## Your objective
Start with the first line of the records below. Output each line exactly, ending with the one that contains "ATOM 9 N N .".

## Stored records
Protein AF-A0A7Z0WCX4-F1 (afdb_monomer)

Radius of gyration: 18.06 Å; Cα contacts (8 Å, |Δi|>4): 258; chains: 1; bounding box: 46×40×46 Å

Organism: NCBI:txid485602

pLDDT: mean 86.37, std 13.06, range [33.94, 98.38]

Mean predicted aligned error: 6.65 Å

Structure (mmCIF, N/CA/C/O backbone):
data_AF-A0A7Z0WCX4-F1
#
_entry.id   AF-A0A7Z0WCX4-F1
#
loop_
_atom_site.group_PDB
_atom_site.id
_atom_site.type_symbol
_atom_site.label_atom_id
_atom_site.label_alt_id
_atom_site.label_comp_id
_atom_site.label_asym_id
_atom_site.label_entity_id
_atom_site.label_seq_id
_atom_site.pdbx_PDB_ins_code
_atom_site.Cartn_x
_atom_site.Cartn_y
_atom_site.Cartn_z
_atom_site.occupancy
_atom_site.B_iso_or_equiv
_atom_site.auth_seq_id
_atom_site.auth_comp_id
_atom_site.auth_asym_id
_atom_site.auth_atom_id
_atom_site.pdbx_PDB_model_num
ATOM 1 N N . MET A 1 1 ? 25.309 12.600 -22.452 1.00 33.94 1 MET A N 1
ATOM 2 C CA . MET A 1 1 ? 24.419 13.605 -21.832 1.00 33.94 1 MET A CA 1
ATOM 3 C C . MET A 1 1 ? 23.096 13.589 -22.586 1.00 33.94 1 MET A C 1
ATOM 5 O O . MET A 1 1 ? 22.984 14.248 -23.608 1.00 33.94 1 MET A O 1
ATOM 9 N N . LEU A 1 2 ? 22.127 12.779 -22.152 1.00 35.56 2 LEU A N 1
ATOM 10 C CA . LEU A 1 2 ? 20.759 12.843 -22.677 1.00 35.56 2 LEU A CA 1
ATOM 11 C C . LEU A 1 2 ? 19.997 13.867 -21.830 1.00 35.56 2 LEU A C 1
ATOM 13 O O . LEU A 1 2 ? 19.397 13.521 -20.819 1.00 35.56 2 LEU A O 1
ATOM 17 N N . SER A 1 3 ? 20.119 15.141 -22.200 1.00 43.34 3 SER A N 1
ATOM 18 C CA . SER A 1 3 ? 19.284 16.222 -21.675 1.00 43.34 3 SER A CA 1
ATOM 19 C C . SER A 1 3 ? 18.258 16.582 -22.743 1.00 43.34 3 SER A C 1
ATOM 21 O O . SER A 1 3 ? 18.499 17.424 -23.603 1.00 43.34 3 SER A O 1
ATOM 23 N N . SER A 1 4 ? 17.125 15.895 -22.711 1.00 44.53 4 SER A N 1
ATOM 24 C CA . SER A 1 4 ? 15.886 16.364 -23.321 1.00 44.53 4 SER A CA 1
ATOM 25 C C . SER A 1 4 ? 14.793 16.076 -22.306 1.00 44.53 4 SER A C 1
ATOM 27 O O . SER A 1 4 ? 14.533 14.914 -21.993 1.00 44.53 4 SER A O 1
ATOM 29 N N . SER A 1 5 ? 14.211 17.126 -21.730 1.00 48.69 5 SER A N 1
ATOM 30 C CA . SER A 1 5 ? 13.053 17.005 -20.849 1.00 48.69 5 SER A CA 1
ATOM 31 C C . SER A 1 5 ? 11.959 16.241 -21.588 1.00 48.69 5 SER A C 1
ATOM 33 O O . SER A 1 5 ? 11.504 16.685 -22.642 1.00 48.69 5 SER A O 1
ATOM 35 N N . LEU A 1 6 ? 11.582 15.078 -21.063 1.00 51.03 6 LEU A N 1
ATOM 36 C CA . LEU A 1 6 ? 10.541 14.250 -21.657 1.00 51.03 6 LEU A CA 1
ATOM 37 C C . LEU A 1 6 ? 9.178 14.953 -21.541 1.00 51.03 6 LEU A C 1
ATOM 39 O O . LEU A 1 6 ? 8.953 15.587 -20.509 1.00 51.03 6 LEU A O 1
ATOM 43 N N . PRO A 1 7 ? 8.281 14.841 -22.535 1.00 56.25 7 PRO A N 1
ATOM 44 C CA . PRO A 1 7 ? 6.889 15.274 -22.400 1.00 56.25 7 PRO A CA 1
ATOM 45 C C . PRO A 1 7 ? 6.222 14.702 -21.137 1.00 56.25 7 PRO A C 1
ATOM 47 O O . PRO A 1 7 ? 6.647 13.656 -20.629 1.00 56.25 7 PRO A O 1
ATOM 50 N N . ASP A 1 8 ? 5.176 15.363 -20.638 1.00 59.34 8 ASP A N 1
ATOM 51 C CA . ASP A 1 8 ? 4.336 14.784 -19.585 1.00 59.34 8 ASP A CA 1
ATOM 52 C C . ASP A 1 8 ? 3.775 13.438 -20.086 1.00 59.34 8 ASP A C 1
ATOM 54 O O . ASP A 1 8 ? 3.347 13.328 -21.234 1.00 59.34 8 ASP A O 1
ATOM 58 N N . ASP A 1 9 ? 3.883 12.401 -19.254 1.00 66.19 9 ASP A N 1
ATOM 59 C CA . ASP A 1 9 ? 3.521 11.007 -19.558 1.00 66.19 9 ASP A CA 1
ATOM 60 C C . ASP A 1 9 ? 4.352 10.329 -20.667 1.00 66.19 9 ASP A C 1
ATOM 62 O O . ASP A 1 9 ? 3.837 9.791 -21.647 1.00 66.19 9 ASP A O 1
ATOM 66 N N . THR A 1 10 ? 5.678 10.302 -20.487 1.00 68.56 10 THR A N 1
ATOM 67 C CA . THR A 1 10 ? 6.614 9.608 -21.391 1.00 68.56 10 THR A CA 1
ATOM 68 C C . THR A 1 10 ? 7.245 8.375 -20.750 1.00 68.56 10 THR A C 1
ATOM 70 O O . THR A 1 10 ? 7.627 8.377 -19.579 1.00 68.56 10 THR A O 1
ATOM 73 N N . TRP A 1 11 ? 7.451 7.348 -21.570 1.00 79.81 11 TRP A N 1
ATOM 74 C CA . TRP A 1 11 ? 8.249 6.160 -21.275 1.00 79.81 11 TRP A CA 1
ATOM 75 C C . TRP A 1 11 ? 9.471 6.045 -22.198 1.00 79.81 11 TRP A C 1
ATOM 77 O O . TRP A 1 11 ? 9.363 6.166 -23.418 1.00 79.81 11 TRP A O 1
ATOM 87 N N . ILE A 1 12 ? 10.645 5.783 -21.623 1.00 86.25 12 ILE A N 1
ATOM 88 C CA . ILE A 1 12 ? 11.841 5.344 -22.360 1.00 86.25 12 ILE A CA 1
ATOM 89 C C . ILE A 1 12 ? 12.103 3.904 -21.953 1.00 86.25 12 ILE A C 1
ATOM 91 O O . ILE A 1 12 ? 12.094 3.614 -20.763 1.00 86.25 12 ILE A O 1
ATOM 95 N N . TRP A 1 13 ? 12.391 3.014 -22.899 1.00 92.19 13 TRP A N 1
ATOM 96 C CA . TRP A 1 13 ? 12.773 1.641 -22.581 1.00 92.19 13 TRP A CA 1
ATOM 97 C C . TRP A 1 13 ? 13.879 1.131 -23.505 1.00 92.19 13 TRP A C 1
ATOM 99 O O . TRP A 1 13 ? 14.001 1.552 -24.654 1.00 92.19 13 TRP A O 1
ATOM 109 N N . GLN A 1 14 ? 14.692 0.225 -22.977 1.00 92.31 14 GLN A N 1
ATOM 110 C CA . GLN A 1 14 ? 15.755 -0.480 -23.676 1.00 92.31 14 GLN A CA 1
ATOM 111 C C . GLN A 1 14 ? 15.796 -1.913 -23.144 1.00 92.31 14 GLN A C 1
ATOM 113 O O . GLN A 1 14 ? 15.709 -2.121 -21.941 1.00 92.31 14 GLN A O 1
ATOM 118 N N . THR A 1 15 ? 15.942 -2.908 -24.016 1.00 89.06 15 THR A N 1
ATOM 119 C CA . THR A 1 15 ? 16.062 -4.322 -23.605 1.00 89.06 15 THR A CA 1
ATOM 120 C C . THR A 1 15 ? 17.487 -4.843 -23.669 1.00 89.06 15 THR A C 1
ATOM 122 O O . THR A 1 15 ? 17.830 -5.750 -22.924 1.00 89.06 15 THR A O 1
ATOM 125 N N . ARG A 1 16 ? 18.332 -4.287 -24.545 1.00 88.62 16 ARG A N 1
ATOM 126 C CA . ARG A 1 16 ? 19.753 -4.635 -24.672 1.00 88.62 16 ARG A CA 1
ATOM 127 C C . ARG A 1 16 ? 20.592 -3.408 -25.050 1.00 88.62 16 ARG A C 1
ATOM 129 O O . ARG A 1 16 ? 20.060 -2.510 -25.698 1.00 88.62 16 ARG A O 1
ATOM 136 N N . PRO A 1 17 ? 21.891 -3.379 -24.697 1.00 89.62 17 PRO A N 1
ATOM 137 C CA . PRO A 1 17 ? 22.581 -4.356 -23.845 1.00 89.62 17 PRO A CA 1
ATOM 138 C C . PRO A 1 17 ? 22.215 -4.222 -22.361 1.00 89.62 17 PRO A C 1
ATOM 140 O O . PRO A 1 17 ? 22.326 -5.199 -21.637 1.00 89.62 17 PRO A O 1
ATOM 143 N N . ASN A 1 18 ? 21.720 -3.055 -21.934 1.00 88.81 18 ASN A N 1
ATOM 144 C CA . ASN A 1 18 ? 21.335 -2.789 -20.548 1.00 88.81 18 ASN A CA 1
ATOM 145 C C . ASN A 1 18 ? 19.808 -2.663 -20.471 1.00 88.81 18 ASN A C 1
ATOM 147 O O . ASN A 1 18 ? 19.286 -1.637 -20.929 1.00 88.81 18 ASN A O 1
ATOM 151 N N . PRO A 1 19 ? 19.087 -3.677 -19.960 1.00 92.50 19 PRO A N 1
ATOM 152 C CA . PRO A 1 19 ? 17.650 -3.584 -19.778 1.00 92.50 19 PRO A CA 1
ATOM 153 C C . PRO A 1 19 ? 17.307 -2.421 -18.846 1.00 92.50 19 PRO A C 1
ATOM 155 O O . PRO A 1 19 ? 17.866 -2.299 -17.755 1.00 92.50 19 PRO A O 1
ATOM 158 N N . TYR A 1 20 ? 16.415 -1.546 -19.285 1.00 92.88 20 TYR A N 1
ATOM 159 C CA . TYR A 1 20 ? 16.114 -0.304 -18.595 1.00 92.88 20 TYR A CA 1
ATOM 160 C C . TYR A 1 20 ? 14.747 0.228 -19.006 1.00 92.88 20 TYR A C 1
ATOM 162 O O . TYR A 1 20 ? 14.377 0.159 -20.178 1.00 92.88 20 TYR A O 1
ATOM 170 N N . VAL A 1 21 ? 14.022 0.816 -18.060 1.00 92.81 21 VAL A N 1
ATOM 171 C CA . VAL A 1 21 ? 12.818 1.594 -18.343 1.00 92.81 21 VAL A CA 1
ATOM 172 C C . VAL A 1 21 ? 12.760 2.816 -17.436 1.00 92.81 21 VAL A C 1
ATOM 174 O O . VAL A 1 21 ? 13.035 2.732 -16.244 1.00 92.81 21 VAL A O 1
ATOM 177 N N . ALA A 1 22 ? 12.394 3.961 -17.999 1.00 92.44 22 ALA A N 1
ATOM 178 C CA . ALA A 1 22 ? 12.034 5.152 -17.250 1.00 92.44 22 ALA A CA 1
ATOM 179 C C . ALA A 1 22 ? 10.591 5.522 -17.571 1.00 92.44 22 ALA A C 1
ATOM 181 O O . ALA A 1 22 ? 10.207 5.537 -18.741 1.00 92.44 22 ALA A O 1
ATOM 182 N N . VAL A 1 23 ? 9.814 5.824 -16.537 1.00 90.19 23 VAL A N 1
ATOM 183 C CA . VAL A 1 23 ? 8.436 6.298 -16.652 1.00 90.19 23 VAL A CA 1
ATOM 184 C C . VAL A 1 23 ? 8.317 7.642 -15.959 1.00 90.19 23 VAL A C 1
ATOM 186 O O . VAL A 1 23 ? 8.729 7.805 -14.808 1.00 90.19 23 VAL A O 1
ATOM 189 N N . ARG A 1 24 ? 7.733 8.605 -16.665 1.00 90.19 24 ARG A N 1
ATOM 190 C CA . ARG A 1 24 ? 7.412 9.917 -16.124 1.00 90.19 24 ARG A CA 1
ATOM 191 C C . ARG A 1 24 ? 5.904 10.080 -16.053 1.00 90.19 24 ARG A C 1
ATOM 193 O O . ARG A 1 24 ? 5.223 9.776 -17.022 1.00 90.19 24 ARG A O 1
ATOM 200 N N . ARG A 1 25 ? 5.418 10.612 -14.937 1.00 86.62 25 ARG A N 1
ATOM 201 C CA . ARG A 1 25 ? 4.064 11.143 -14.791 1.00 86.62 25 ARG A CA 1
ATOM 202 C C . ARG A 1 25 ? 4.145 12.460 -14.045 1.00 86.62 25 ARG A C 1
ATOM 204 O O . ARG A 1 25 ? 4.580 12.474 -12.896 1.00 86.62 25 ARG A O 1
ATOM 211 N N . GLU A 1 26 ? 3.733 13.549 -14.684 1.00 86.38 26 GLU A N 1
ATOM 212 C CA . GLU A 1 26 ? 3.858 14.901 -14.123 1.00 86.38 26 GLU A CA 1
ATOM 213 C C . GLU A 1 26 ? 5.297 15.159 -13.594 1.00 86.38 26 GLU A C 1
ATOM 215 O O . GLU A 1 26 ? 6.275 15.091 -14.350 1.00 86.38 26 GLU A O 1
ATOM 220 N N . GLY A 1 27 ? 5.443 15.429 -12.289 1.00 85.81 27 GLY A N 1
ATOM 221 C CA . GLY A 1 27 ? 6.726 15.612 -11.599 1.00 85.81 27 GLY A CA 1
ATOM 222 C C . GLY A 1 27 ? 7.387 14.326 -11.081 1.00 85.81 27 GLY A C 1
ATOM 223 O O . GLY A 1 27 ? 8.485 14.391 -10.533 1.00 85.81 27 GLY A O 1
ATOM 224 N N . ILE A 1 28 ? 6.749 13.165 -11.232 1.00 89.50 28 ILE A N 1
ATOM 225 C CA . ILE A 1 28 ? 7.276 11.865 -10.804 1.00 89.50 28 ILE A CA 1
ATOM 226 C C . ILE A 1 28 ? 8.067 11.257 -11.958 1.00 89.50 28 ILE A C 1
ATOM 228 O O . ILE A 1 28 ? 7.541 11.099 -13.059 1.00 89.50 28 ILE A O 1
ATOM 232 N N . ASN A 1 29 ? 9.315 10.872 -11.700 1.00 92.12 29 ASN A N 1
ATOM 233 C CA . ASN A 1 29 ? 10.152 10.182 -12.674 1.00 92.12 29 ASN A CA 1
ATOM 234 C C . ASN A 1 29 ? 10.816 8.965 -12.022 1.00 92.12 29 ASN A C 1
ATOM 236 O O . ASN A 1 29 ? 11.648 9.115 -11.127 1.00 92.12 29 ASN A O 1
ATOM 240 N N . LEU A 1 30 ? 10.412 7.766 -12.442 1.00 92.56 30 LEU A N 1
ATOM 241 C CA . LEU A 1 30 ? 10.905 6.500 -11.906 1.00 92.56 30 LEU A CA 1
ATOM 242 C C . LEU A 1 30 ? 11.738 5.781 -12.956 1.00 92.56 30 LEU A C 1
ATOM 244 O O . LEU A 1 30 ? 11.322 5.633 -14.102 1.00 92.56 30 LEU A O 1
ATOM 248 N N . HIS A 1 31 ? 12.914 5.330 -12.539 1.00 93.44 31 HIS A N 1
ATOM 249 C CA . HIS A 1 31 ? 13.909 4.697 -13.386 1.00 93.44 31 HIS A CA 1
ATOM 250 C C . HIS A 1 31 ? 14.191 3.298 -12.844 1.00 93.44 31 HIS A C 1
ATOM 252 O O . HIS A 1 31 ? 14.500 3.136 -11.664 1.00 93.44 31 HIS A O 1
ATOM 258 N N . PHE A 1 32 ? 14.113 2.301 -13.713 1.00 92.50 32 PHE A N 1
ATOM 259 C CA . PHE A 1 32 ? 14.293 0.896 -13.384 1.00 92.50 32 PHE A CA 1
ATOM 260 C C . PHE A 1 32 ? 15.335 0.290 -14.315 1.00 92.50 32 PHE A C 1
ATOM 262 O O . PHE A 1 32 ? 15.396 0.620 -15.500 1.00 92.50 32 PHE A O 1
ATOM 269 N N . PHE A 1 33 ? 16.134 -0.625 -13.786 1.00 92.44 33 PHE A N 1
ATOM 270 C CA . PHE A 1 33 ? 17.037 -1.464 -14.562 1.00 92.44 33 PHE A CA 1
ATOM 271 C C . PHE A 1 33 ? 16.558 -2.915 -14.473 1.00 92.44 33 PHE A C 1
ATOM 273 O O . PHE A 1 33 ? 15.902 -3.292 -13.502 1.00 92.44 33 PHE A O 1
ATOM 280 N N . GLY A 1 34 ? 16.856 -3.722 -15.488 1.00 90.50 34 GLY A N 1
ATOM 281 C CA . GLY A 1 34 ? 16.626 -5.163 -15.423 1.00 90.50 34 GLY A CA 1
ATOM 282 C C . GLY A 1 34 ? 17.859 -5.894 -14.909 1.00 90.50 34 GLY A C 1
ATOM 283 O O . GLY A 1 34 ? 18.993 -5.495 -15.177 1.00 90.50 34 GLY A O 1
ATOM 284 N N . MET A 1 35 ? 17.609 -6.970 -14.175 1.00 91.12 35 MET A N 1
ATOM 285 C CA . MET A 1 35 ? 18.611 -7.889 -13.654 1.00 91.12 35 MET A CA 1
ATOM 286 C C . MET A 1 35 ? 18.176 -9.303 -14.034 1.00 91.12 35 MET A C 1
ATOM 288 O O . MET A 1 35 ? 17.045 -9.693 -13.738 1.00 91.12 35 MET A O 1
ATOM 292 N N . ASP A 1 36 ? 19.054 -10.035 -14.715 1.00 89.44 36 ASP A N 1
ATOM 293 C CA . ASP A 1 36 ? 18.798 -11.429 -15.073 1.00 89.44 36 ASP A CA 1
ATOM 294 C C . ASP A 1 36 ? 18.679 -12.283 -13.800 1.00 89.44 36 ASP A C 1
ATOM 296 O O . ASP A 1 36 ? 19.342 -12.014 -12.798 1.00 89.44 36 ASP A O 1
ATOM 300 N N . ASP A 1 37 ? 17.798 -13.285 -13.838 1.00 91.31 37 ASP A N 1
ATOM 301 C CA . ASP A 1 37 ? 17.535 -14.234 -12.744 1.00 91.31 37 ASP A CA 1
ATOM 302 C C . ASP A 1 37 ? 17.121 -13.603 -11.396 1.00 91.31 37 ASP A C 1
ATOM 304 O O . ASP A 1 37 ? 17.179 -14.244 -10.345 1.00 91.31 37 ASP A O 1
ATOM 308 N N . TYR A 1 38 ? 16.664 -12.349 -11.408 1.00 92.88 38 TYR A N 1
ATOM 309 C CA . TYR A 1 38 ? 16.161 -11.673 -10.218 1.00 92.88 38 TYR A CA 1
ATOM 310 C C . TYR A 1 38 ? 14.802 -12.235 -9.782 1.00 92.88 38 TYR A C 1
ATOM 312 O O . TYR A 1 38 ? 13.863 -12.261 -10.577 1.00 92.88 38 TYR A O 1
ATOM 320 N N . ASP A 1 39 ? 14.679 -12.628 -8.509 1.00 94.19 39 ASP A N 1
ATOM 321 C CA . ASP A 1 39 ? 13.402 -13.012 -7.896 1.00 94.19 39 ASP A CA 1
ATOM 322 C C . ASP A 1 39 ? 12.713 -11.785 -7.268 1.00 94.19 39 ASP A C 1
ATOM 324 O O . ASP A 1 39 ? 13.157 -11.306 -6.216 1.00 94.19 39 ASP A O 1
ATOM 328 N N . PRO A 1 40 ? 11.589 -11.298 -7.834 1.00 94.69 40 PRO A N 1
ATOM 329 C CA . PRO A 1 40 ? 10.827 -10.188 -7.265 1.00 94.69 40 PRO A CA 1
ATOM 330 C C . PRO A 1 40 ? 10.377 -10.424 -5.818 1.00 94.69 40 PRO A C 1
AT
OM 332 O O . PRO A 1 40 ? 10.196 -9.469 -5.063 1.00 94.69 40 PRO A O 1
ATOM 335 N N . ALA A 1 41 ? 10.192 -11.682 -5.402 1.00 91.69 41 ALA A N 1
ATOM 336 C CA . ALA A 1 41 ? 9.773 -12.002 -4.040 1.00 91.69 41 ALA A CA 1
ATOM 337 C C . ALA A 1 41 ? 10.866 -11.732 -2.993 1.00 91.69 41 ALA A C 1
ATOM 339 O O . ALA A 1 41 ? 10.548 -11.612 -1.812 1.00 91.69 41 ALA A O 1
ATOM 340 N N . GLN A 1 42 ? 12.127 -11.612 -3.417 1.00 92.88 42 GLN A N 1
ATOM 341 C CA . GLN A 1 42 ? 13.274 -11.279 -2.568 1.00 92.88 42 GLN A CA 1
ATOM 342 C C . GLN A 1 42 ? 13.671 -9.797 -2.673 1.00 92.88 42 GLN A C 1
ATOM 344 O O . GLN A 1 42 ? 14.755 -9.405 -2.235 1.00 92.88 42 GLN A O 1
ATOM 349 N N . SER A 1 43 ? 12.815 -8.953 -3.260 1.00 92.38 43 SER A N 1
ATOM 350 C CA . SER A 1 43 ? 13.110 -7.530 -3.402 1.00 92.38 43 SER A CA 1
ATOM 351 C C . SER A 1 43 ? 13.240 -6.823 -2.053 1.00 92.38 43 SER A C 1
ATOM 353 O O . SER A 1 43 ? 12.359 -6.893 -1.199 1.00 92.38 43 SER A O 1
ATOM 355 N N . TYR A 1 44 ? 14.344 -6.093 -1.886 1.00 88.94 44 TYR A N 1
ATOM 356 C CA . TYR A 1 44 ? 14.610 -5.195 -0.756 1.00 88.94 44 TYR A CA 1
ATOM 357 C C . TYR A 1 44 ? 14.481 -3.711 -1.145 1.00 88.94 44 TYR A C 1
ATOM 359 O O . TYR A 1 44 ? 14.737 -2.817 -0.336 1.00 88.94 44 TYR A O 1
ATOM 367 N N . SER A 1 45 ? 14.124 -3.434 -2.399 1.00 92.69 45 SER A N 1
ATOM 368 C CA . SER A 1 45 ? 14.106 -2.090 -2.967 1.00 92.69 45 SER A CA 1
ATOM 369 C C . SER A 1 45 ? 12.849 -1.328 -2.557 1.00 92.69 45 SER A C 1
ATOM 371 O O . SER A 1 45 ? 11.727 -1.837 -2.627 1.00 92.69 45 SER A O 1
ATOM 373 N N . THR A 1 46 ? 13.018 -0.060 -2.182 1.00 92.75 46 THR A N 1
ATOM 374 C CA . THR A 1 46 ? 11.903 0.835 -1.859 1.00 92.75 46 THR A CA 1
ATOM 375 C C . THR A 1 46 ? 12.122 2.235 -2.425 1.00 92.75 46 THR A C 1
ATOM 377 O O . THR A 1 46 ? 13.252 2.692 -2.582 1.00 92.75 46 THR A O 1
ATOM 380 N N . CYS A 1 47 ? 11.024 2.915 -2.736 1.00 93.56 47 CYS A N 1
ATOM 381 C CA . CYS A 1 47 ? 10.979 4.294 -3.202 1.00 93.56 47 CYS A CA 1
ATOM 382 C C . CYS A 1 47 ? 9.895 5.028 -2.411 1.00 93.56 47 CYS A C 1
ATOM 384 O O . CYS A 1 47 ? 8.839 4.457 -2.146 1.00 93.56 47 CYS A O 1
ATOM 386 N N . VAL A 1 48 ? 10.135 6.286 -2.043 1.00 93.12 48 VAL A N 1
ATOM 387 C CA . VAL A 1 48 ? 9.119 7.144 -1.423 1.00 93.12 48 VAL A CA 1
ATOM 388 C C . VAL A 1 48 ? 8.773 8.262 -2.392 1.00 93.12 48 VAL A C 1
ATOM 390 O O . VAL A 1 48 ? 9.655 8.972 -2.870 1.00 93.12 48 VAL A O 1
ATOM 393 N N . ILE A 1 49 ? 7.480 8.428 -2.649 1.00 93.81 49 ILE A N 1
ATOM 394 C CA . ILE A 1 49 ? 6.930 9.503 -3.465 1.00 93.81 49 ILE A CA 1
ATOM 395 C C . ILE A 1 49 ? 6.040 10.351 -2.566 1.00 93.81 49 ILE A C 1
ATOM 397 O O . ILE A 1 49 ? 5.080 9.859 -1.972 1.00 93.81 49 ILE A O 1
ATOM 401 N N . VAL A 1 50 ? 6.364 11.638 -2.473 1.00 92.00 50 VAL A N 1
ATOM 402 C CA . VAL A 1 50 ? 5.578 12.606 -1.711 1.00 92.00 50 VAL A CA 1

## Solved exercise
Protein AF-A0A7Z0WCX4-F1 (afdb_monomer)

Radius of gyration: 18.06 Å; Cα contacts (8 Å, |Δi|>4): 258; chains: 1; bounding box: 46×40×46 Å

Organism: NCBI:txid485602

pLDDT: mean 86.37, std 13.06, range [33.94, 98.38]

Mean predicted aligned error: 6.65 Å

Structure (mmCIF, N/CA/C/O backbone):
data_AF-A0A7Z0WCX4-F1
#
_entry.id   AF-A0A7Z0WCX4-F1
#
loop_
_atom_site.group_PDB
_atom_site.id
_atom_site.type_symbol
_atom_site.label_atom_id
_atom_site.label_alt_id
_atom_site.label_comp_id
_atom_site.label_asym_id
_atom_site.label_entity_id
_atom_site.label_seq_id
_atom_site.pdbx_PDB_ins_code
_atom_site.Cartn_x
_atom_site.Cartn_y
_atom_site.Cartn_z
_atom_site.occupancy
_atom_site.B_iso_or_equiv
_atom_site.auth_seq_id
_atom_site.auth_comp_id
_atom_site.auth_asym_id
_atom_site.auth_atom_id
_atom_site.pdbx_PDB_model_num
ATOM 1 N N . MET A 1 1 ? 25.309 12.600 -22.452 1.00 33.94 1 MET A N 1
ATOM 2 C CA . MET A 1 1 ? 24.419 13.605 -21.832 1.00 33.94 1 MET A CA 1
ATOM 3 C C . MET A 1 1 ? 23.096 13.589 -22.586 1.00 33.94 1 MET A C 1
ATOM 5 O O . MET A 1 1 ? 22.984 14.248 -23.608 1.00 33.94 1 MET A O 1
ATOM 9 N N . LEU A 1 2 ? 22.127 12.779 -22.152 1.00 35.56 2 LEU A N 1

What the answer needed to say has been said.